Not Quite Fluent

“What’s the most random way languages have helped you?”

So I’m scrolling through Facebook and I see this question:

“What’s the most random way your language skills have helped you?”

Huh. Well, do I have a story for you.

A couple years ago, way back in the sixth grade, my friend and I were on obsessed with two things: Spanish and Christianity. One day in class, my best friend wrote a poem that she shared with us about a basket. “Baskets couldn’t function without all the different little strands woven together,” she said, albeit more poetically. “Just like the basket has to have all those different strands, God weaves all of our different talents and gifts together to make something… well, functional.”

Of course, that was the coolest thing EVER at the time. So the word “canasta” (basket in Spanish) became the code word my friend and I used to communicate anything we felt God’s hand in doing. Something we were thankful for? Canasta. A crazy coincidence that worked out for something great? Canasta.
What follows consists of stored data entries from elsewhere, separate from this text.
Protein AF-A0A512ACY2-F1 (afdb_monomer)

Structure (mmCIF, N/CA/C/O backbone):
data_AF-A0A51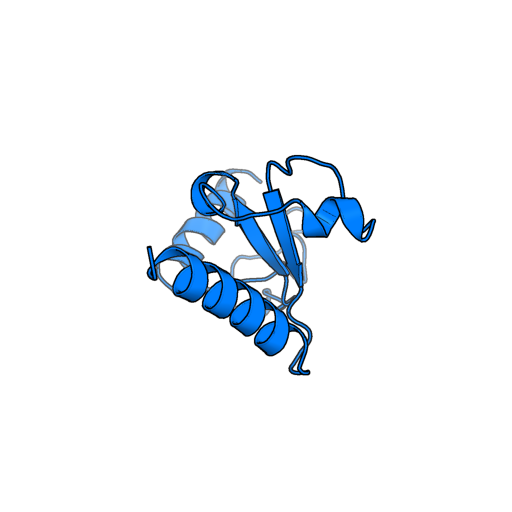2ACY2-F1
#
_entry.id   AF-A0A512ACY2-F1
#
loop_
_atom_site.group_PDB
_atom_site.id
_atom_site.type_symbol
_atom_site.label_atom_id
_atom_site.label_alt_id
_atom_site.label_comp_id
_atom_site.label_asym_id
_atom_site.label_entity_id
_atom_site.label_seq_id
_atom_site.pdbx_PDB_ins_code
_atom_site.Cartn_x
_atom_site.Cartn_y
_atom_site.Cartn_z
_atom_site.occupancy
_atom_site.B_iso_or_equiv
_atom_site.auth_seq_id
_atom_site.auth_comp_id
_atom_site.auth_asym_id
_atom_site.auth_atom_id
_atom_site.pdbx_PDB_model_num
ATOM 1 N N . MET A 1 1 ? 0.882 6.276 -18.119 1.00 74.06 1 MET A N 1
ATOM 2 C CA . MET A 1 1 ? 0.848 6.151 -16.637 1.00 74.06 1 MET A CA 1
ATOM 3 C C . MET A 1 1 ? -0.124 5.096 -16.097 1.00 74.06 1 MET A C 1
ATOM 5 O O . MET A 1 1 ? 0.338 4.207 -15.395 1.00 74.06 1 MET A O 1
ATOM 9 N N . LYS A 1 2 ? -1.438 5.133 -16.398 1.00 83.50 2 LYS A N 1
ATOM 10 C CA . LYS A 1 2 ? -2.406 4.148 -15.845 1.00 83.50 2 LYS A CA 1
ATOM 11 C C . LYS A 1 2 ? -2.056 2.683 -16.166 1.00 83.50 2 LYS A C 1
ATOM 13 O O . LYS A 1 2 ? -2.061 1.862 -15.258 1.00 83.50 2 LYS A O 1
ATOM 18 N N . LYS A 1 3 ? -1.681 2.378 -17.418 1.00 87.75 3 LYS A N 1
ATOM 19 C CA . LYS A 1 3 ? -1.267 1.024 -17.844 1.00 87.75 3 LYS A CA 1
ATOM 20 C C . LYS A 1 3 ? -0.044 0.512 -17.070 1.00 87.75 3 LYS A C 1
ATOM 22 O O . LYS A 1 3 ? -0.116 -0.556 -16.483 1.00 87.75 3 LYS A O 1
ATOM 27 N N . ALA A 1 4 ? 1.024 1.308 -16.984 1.00 86.75 4 ALA A N 1
ATOM 28 C CA . ALA A 1 4 ? 2.241 0.942 -16.254 1.00 86.75 4 ALA A CA 1
ATOM 29 C C . ALA A 1 4 ? 1.992 0.716 -14.748 1.00 86.75 4 ALA A C 1
ATOM 31 O O . ALA A 1 4 ? 2.495 -0.246 -14.174 1.00 86.75 4 ALA A O 1
ATOM 32 N N . ARG A 1 5 ? 1.135 1.535 -14.116 1.00 86.44 5 ARG A N 1
ATOM 33 C CA . ARG A 1 5 ? 0.703 1.309 -12.725 1.00 86.44 5 ARG A CA 1
ATOM 34 C C . ARG A 1 5 ? -0.104 0.021 -12.567 1.00 86.44 5 ARG A C 1
ATOM 36 O O . ARG A 1 5 ? 0.117 -0.714 -11.614 1.00 86.44 5 ARG A O 1
ATOM 43 N N . SER A 1 6 ? -1.027 -0.255 -13.487 1.00 90.94 6 SER A N 1
ATOM 44 C CA . SER A 1 6 ? -1.807 -1.497 -13.472 1.00 90.94 6 SER A CA 1
ATOM 45 C C . SER A 1 6 ? -0.916 -2.726 -13.652 1.00 90.94 6 SER A C 1
ATOM 47 O O . SER A 1 6 ? -1.120 -3.726 -12.973 1.00 90.94 6 SER A O 1
ATOM 49 N N . HIS A 1 7 ? 0.087 -2.632 -14.527 1.00 92.75 7 HIS A N 1
ATOM 50 C CA . HIS A 1 7 ? 1.069 -3.687 -14.754 1.00 92.75 7 HIS A CA 1
ATOM 51 C C . HIS A 1 7 ? 1.871 -3.987 -13.479 1.00 92.75 7 HIS A C 1
ATOM 53 O O . HIS A 1 7 ? 1.936 -5.137 -13.061 1.00 92.75 7 HIS A O 1
ATOM 59 N N . TYR A 1 8 ? 2.362 -2.954 -12.784 1.00 90.81 8 TYR A N 1
ATOM 60 C CA . TYR A 1 8 ? 3.035 -3.117 -11.489 1.00 90.81 8 TYR A CA 1
ATOM 61 C C . TYR A 1 8 ? 2.151 -3.838 -10.462 1.00 90.81 8 TYR A C 1
ATOM 63 O O . TYR A 1 8 ? 2.592 -4.779 -9.813 1.00 90.81 8 TYR A O 1
ATOM 71 N N . GLN A 1 9 ? 0.878 -3.444 -10.344 1.00 89.88 9 GLN A N 1
ATOM 72 C CA . GLN A 1 9 ? -0.060 -4.089 -9.415 1.00 89.88 9 GLN A CA 1
ATOM 73 C C . GLN A 1 9 ? -0.307 -5.564 -9.755 1.00 89.88 9 GLN A C 1
ATOM 75 O O . GLN A 1 9 ? -0.492 -6.377 -8.852 1.00 89.88 9 GLN A O 1
ATOM 80 N N . GLN A 1 10 ? -0.311 -5.920 -11.040 1.00 94.06 10 GLN A N 1
ATOM 81 C CA . GLN A 1 10 ? -0.433 -7.309 -11.473 1.00 94.06 10 GLN A CA 1
ATOM 82 C C . GLN A 1 10 ? 0.800 -8.126 -11.074 1.00 94.06 10 GLN A C 1
ATOM 84 O O . GLN A 1 10 ? 0.641 -9.184 -10.472 1.00 94.06 10 GLN A O 1
ATOM 89 N N . MET A 1 11 ? 2.003 -7.619 -11.353 1.00 94.38 11 MET A N 1
ATOM 90 C CA . MET A 1 11 ? 3.263 -8.277 -10.985 1.00 94.38 11 MET A CA 1
ATOM 91 C C . MET A 1 11 ? 3.396 -8.427 -9.464 1.00 94.38 11 MET A C 1
ATOM 93 O O . MET A 1 11 ? 3.757 -9.493 -8.975 1.00 94.38 11 MET A O 1
ATOM 97 N N . LEU A 1 12 ? 3.000 -7.403 -8.700 1.00 89.56 12 LEU A N 1
ATOM 98 C CA . LEU A 1 12 ? 2.983 -7.441 -7.236 1.00 89.56 12 LEU A CA 1
ATOM 99 C C . LEU A 1 12 ? 2.043 -8.529 -6.693 1.00 89.56 12 LEU A C 1
ATOM 101 O O . LEU A 1 12 ? 2.408 -9.251 -5.773 1.00 89.56 12 LEU A O 1
ATOM 105 N N . ARG A 1 13 ? 0.850 -8.699 -7.282 1.00 88.88 13 ARG A N 1
ATOM 106 C CA . ARG A 1 13 ? -0.092 -9.771 -6.894 1.00 88.88 13 ARG A CA 1
ATOM 107 C C . ARG A 1 13 ? 0.425 -11.172 -7.209 1.00 88.88 13 ARG A C 1
ATOM 109 O O . ARG A 1 13 ? 0.062 -12.111 -6.514 1.00 88.88 13 ARG A O 1
ATOM 116 N N . LYS A 1 14 ? 1.236 -11.308 -8.258 1.00 92.50 14 LYS A N 1
ATOM 117 C CA . LYS A 1 14 ? 1.87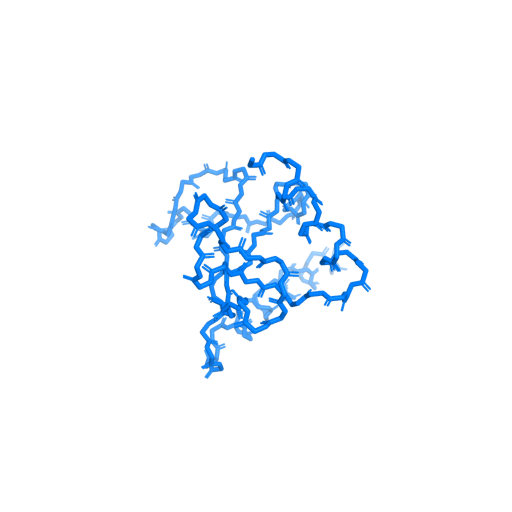1 -12.574 -8.642 1.00 92.50 14 LYS A CA 1
ATOM 118 C C . LYS A 1 14 ? 3.157 -12.870 -7.862 1.00 92.50 14 LYS A C 1
ATOM 120 O O . LYS A 1 14 ? 3.708 -13.951 -8.018 1.00 92.50 14 LYS A O 1
ATOM 125 N N . GLY A 1 15 ? 3.643 -11.923 -7.055 1.00 88.19 15 GLY A N 1
ATOM 126 C CA . GL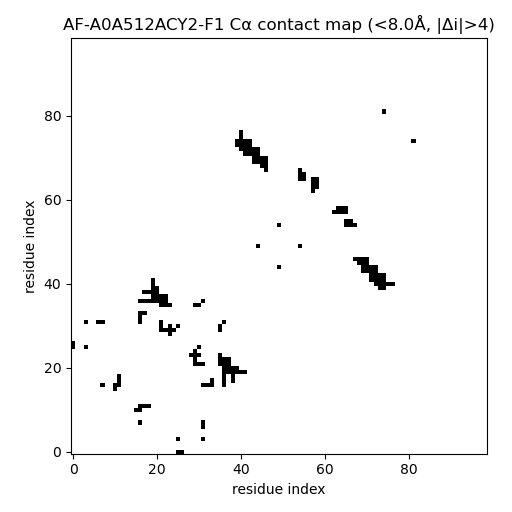Y A 1 15 ? 4.933 -12.033 -6.370 1.00 88.19 15 GLY A CA 1
ATOM 127 C C . GLY A 1 15 ? 6.148 -11.826 -7.283 1.00 88.19 15 GLY A C 1
ATOM 128 O O . GLY A 1 15 ? 7.268 -12.081 -6.862 1.00 88.19 15 GLY A O 1
ATOM 129 N N . GLU A 1 16 ? 5.944 -11.350 -8.515 1.00 91.75 16 GLU A N 1
ATOM 130 C CA . GLU A 1 16 ? 7.009 -11.100 -9.500 1.00 91.75 16 GLU A CA 1
ATOM 131 C C . GLU A 1 16 ? 7.789 -9.808 -9.198 1.00 91.75 16 GLU A C 1
ATOM 133 O O . GLU A 1 16 ? 8.934 -9.663 -9.617 1.00 91.75 16 GLU A O 1
ATOM 138 N N . LEU A 1 17 ? 7.179 -8.863 -8.471 1.00 91.50 17 LEU A N 1
ATOM 139 C CA . LEU A 1 17 ? 7.842 -7.649 -7.992 1.00 91.50 17 LEU A CA 1
ATOM 140 C C . LEU A 1 17 ? 7.620 -7.437 -6.494 1.00 91.50 17 LEU A C 1
ATOM 142 O O . LEU A 1 17 ? 6.500 -7.638 -6.008 1.00 91.50 17 LEU A O 1
ATOM 146 N N . PRO A 1 18 ? 8.646 -6.952 -5.769 1.00 87.50 18 PRO A N 1
ATOM 147 C CA . PRO A 1 18 ? 8.492 -6.564 -4.379 1.00 87.50 18 PRO A CA 1
ATOM 148 C C . PRO A 1 18 ? 7.641 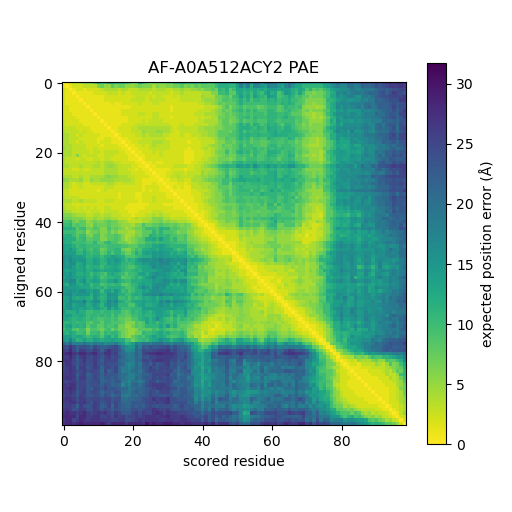-5.296 -4.255 1.00 87.50 18 PRO A C 1
ATOM 150 O O . PRO A 1 18 ? 7.520 -4.487 -5.177 1.00 87.50 18 PRO A O 1
ATOM 153 N N . LYS A 1 19 ? 7.067 -5.097 -3.068 1.00 87.06 19 LYS A N 1
ATOM 154 C CA . LYS A 1 19 ? 6.349 -3.869 -2.730 1.00 87.06 19 LYS A CA 1
ATOM 155 C C . LYS A 1 19 ? 7.334 -2.735 -2.451 1.00 87.06 19 LYS A C 1
ATOM 157 O O . LYS A 1 19 ? 8.209 -2.864 -1.601 1.00 87.06 19 LYS A O 1
ATOM 162 N N . GLY A 1 20 ? 7.133 -1.604 -3.114 1.00 87.81 20 GLY A N 1
ATOM 163 C CA . GLY A 1 20 ? 7.943 -0.406 -2.918 1.00 87.81 20 GLY A CA 1
ATOM 164 C C . GLY A 1 20 ? 7.574 0.739 -3.859 1.00 87.81 20 GLY A C 1
ATOM 165 O O . GLY A 1 20 ? 6.501 0.735 -4.477 1.00 87.81 20 GLY A O 1
ATOM 166 N N . TYR A 1 21 ? 8.479 1.711 -3.965 1.00 87.94 21 TYR A N 1
ATOM 167 C CA . TYR A 1 21 ? 8.404 2.823 -4.914 1.00 87.94 21 TYR A CA 1
ATOM 168 C C . TYR A 1 21 ? 9.422 2.666 -6.036 1.00 87.94 21 TYR A C 1
ATOM 170 O O . TYR A 1 21 ? 10.494 2.107 -5.831 1.00 87.94 21 TYR A O 1
ATOM 178 N N . ASN A 1 22 ? 9.099 3.167 -7.231 1.00 91.19 22 ASN A N 1
ATOM 179 C CA . ASN A 1 22 ? 10.076 3.198 -8.311 1.00 91.19 22 ASN A CA 1
ATOM 180 C C . ASN A 1 22 ? 11.187 4.214 -7.980 1.00 91.19 22 ASN A C 1
ATOM 182 O O . ASN A 1 22 ? 10.865 5.375 -7.724 1.00 91.19 22 ASN A O 1
ATOM 186 N N . ARG A 1 23 ? 12.463 3.805 -8.037 1.00 91.50 23 ARG A N 1
ATOM 187 C CA . ARG A 1 23 ? 13.633 4.696 -7.889 1.00 91.50 23 ARG A CA 1
ATOM 188 C C . ARG A 1 23 ? 13.615 5.773 -8.970 1.00 91.50 23 ARG A C 1
ATOM 190 O O . ARG A 1 23 ? 13.697 6.960 -8.677 1.00 91.50 23 ARG A O 1
ATOM 197 N N . GLN A 1 24 ? 13.413 5.353 -10.217 1.00 94.44 24 GLN A N 1
ATOM 198 C CA . GLN A 1 24 ? 13.096 6.229 -11.335 1.00 94.44 24 GLN A CA 1
ATOM 199 C C . GLN A 1 24 ? 11.599 6.173 -11.616 1.00 94.44 24 GLN A C 1
ATOM 201 O O . GLN A 1 24 ? 11.046 5.124 -11.956 1.00 94.44 24 GLN A O 1
ATOM 206 N N . GLY A 1 25 ? 10.926 7.316 -11.490 1.00 91.31 25 GLY A N 1
ATOM 207 C CA . GLY A 1 25 ? 9.490 7.401 -11.726 1.00 91.31 25 GLY A CA 1
ATOM 208 C C . GLY A 1 25 ? 9.108 6.973 -13.147 1.00 91.31 25 GLY A C 1
ATOM 209 O O . GLY A 1 25 ? 9.746 7.367 -14.120 1.00 91.31 25 GLY A O 1
ATOM 210 N N . LEU A 1 26 ? 7.997 6.240 -13.278 1.00 89.50 26 LEU A N 1
ATOM 211 C CA . LEU A 1 26 ? 7.474 5.754 -14.569 1.00 89.50 26 LEU A CA 1
ATOM 212 C C . LEU A 1 26 ? 7.227 6.873 -15.602 1.00 89.50 26 LEU A C 1
ATOM 214 O O . LEU A 1 26 ? 7.199 6.618 -16.800 1.00 89.50 26 LEU A O 1
ATOM 218 N N . ALA A 1 27 ? 7.012 8.112 -15.148 1.00 88.62 27 ALA A N 1
ATOM 219 C CA . ALA A 1 27 ? 6.833 9.270 -16.027 1.00 88.62 27 ALA A CA 1
ATOM 220 C C . ALA A 1 27 ? 8.135 9.702 -16.721 1.00 88.62 27 ALA A C 1
ATOM 222 O O . ALA A 1 27 ? 8.083 10.353 -17.757 1.00 88.62 27 ALA A O 1
ATOM 223 N N . PHE A 1 28 ? 9.279 9.327 -16.153 1.00 90.81 28 PHE A N 1
ATOM 224 C CA . PHE A 1 28 ? 10.617 9.696 -16.603 1.00 90.81 28 PHE A CA 1
ATOM 225 C C . PHE A 1 28 ? 11.341 8.510 -17.253 1.00 90.81 28 PHE A C 1
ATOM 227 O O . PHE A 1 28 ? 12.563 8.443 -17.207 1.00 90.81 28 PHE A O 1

So there I was, sixth months later, sitting in the heat of June and working at a free carwash at a service summer camp. Most of my friends had been assigned the wet job of washing the cars, but somehow I got stuck standing alongside the busy road screaming “Carwash! Carwash! Freeeeee!” at the top of my lungs.

Just as I was about to officially quit my little job, I vaguely saw a bright sign in the distance.

CANASTA.

I peered again at the sign to make sure I was reading it right. Lying behind it was a tiny little supermarket with beaten-down walls and chipping paint, a giant basket filled with fruits painted on the side. I’m not sure how to explain it, but as I read that code word painted onto the towering sign, something in my chest couldn’t let me look away. So I grabbed one of the group leaders and carefully crossed the street over to the other side.

We opened the dingy door and a little bell rung. In an instant, it seemed like I was transported to some other time and place. Yellowing life-sized cutouts of NASCAR drivers and the Dos Equis Man littered the tiny store, and every square inch was filled with shelves upon shelves of different Hispanic foods. The radio blared a talk show in Spanish. My pale skin and minimal Spanish seemed more out of place than they’d ever been.

After a few minutes of culture shock, I finally worked up the nerve to walk up to the cashier and introduce myself. My Spanish was so broken, it’s a wonder she understood at all. But I managed to get out that my name is Sydney, I’m from the Vineyard Church, and “Would you like me to pray with one of you?”

The lady working politely declined, but another woman restocking shelves next to her instantly asked if we would pray for her. Of course, I said yes. My leader and I walked over to one of the short little tables and sat down on a set of stools.

She started talking about her life… how she’d left her family in Guatemala to come here… how she was living with her aunt… how her job wasn’t making her enough money to go back and bring her kids here. My heart broke at every word she spoke. We prayed over her, bought some Mexican onion straws, and left the store. But I guess my heart is still there.

It’s crazy all the situations you find yourself in when you can speak another language. Your world opens up entirely. You can go from a carwash in a Home Depot parking lot to an entirely different culture in a matter of minutes! Sure, my language skills have helped me a lot when taking standardized tests or cinching a good GPA (marks). But it’s the random encounters that really make you thankful for what languages have to offer for your life.